In order to build a driverless car, we need to start from scratch which are designing the agent(i.e. car) and the virtual environment. The virtual environment consists of static as well as dynamic agents. The brain of the agent is coded in such a way to fulfill two major objectives.

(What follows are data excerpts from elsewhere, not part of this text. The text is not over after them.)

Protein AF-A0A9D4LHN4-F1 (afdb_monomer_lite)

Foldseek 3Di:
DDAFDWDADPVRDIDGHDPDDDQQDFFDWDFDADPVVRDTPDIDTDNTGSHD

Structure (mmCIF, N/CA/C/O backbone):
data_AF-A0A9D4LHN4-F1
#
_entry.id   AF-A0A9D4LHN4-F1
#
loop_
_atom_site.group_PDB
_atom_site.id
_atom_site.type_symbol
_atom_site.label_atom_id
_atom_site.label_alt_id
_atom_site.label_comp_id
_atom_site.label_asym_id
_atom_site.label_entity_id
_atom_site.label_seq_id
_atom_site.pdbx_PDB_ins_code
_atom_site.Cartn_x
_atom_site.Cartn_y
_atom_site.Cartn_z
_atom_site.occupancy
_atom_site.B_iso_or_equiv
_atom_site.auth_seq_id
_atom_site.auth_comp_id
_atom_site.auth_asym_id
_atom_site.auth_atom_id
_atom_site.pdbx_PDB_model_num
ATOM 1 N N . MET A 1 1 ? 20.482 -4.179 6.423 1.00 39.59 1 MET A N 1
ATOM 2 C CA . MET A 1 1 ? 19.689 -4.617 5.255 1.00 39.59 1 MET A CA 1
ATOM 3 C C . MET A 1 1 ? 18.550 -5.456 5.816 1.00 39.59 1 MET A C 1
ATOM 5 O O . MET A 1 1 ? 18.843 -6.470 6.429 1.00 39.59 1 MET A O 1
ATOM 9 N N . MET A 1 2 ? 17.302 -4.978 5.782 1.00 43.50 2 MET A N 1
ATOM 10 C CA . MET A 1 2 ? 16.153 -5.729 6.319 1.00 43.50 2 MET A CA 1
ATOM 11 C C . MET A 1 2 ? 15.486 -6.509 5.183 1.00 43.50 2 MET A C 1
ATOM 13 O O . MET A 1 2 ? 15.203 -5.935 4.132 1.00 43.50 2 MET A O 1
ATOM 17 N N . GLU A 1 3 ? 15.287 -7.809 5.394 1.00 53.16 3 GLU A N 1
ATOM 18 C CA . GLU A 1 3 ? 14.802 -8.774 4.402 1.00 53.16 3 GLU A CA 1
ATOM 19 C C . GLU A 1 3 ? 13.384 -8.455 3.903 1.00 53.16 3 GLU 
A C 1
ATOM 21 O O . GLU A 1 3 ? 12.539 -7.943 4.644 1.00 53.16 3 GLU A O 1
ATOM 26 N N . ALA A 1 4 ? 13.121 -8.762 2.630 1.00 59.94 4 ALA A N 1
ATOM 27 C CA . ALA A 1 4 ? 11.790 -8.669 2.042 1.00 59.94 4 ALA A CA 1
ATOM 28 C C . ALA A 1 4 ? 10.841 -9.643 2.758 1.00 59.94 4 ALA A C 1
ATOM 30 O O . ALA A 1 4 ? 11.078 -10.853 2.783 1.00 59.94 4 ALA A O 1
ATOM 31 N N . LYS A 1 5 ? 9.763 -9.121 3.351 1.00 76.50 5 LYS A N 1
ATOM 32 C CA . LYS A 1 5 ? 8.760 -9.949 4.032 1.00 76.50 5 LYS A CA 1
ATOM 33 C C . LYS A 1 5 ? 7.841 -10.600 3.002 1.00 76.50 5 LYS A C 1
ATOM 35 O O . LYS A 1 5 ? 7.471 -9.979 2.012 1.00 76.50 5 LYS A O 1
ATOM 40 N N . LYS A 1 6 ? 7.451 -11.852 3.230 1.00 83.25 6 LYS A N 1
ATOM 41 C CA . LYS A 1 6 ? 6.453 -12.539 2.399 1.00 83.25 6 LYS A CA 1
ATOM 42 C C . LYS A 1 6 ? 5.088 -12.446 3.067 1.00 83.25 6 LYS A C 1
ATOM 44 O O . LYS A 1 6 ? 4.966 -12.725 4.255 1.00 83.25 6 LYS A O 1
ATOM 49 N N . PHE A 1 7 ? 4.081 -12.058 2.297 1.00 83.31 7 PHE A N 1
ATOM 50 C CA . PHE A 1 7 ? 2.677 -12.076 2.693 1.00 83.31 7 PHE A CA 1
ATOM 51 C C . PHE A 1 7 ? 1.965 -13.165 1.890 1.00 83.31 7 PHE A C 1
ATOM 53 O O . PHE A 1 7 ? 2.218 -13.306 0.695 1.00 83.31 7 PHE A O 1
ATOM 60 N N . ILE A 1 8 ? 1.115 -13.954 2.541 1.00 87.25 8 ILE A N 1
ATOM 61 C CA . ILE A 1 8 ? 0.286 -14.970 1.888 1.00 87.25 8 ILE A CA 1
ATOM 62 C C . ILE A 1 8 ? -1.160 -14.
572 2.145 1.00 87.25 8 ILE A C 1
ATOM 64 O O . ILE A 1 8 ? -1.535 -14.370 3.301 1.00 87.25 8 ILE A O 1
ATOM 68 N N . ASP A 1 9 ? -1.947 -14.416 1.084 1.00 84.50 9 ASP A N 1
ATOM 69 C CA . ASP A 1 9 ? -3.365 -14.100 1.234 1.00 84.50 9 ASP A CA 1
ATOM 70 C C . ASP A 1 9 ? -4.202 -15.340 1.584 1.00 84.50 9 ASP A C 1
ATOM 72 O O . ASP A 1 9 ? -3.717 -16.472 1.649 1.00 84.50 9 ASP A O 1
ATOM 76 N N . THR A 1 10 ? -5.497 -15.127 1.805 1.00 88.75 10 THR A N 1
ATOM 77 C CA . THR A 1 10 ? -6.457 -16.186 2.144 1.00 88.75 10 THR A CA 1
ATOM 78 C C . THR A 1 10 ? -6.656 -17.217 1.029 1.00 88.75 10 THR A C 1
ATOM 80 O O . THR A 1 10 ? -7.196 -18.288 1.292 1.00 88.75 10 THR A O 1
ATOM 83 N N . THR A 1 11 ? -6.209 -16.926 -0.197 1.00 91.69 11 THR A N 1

The Python(version 2.7) is used for coding.
MDP
- Markov Decision process is used to take decisions where outcomes are uncertain.

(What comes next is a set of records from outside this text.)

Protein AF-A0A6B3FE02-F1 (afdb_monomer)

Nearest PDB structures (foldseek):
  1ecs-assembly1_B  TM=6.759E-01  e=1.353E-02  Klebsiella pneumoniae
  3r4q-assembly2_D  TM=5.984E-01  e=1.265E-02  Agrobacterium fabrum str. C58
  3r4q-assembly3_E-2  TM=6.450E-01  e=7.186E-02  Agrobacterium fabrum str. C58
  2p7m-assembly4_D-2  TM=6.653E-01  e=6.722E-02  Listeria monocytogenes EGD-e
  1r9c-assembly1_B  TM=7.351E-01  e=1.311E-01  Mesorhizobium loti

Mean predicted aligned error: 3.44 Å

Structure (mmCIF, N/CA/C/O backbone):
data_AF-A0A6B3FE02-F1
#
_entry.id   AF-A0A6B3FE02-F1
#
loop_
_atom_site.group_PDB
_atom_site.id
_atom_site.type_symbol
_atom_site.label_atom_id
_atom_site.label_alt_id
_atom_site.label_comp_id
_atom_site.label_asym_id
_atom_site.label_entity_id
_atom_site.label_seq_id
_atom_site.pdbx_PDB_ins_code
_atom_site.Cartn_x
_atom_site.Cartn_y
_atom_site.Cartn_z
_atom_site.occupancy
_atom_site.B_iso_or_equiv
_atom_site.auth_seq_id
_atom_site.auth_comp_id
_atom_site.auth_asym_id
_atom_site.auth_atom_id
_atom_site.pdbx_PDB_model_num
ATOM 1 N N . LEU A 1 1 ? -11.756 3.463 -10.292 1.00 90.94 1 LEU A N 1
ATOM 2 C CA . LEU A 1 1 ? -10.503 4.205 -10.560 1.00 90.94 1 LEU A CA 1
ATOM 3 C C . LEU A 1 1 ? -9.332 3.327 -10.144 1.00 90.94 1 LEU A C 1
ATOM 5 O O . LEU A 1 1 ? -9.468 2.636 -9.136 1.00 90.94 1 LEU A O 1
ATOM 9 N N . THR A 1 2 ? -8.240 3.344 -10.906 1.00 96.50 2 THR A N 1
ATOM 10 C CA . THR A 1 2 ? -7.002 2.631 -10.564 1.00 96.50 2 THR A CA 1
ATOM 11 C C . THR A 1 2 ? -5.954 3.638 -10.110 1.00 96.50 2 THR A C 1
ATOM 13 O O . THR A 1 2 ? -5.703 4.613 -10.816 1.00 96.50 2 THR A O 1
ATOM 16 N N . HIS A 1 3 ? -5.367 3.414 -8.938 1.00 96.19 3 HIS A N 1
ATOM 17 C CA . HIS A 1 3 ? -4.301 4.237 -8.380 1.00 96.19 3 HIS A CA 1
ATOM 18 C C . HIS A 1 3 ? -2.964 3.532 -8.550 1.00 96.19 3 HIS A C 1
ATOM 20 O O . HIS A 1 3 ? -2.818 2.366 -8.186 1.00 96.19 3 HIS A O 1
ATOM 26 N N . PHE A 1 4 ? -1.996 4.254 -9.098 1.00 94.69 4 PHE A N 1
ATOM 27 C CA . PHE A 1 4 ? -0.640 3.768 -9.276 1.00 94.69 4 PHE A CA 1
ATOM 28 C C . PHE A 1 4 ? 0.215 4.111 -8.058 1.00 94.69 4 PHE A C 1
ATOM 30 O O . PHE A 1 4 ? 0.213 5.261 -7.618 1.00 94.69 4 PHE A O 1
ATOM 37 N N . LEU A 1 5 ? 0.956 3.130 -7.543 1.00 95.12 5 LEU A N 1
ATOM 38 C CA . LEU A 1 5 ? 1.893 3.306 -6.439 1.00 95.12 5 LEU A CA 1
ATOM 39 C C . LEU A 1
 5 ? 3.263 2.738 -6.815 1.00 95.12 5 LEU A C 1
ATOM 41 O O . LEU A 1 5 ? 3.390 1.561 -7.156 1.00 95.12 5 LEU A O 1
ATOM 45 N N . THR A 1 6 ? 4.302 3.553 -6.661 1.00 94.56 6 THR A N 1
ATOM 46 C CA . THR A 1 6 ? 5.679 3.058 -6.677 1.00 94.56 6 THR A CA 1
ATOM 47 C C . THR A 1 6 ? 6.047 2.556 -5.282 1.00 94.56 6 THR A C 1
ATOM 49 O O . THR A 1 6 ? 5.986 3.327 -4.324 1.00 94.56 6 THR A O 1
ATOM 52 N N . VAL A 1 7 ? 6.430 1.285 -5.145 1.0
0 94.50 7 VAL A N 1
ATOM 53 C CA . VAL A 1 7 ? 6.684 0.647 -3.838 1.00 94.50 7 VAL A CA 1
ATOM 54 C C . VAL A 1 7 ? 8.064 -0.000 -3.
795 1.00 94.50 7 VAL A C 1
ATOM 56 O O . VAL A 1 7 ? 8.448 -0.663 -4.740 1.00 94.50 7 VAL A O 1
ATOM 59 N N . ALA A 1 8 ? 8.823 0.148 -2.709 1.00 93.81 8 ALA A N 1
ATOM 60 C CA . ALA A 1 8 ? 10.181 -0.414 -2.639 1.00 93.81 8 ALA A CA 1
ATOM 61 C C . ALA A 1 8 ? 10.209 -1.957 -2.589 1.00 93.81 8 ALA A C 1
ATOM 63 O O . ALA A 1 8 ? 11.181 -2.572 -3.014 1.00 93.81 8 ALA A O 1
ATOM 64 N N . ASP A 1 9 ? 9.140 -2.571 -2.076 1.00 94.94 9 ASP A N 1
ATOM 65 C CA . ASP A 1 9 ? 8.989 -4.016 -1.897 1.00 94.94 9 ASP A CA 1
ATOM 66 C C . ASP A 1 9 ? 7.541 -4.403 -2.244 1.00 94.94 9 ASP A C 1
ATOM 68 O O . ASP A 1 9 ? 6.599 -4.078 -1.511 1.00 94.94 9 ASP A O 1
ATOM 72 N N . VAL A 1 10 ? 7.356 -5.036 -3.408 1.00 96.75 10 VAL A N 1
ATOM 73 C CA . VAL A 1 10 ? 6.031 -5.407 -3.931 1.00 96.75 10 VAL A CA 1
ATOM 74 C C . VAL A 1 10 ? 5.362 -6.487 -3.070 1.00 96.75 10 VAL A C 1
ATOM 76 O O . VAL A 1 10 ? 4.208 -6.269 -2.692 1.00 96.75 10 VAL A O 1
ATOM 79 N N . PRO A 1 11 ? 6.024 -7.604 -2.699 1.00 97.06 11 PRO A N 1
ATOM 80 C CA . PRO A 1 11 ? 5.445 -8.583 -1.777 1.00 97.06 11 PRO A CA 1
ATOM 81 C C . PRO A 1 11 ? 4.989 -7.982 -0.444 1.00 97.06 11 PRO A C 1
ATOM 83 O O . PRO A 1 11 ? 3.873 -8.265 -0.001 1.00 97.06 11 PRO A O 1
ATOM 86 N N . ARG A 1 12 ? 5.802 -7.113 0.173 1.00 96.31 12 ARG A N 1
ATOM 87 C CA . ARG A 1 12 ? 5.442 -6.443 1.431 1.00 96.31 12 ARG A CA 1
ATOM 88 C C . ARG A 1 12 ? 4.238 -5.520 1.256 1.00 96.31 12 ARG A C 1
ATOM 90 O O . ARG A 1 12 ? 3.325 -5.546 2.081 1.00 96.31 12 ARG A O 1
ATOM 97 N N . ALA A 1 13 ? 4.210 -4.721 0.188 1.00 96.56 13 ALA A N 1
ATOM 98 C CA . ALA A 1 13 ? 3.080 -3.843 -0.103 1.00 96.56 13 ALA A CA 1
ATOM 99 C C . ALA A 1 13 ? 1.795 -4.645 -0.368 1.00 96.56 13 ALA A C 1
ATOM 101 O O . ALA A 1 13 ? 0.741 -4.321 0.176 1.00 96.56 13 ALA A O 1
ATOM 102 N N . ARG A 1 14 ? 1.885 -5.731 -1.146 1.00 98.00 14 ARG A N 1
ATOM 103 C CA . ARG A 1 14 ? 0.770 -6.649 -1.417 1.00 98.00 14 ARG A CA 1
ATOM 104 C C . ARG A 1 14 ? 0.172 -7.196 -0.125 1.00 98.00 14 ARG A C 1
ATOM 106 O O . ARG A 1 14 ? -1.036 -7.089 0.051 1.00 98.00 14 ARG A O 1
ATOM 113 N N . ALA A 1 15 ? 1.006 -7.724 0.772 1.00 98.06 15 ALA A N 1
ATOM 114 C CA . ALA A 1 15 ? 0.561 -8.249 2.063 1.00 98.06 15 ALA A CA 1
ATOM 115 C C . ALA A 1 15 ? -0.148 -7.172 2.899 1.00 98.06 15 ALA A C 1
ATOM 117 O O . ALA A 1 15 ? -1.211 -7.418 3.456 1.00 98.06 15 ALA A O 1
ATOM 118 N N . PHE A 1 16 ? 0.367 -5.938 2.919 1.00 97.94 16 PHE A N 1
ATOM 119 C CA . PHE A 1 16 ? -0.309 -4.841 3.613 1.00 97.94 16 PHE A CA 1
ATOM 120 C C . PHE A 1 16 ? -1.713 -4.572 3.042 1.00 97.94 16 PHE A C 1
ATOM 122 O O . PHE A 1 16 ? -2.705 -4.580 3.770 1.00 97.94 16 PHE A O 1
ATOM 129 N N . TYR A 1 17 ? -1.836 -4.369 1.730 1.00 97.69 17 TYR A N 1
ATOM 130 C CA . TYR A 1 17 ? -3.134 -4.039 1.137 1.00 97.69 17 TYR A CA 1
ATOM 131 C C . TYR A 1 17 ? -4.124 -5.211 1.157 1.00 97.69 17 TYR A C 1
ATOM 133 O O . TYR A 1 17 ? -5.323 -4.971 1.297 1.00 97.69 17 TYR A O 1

- In this algorithm agent’s main goal is to take that path through which it can maximize its output that is collect maximum rewards.
- Each state in our environment is assigned with a certain value which is calculated using RL.
REINFORCEMENT LEARNING
Basic Idea:
- Receive feedback in the form of rewards
- Agent’s Utility is defined by the reward function
- Maximise the expected rewards
- Learning is based on observed samples of outcomes
OUTPUT
- The car [yellow square] is able to traverse the virtual environment, while avoiding the various obstacles [ other cars { blue and aqua coloured squares }, buildings, roads] in its path.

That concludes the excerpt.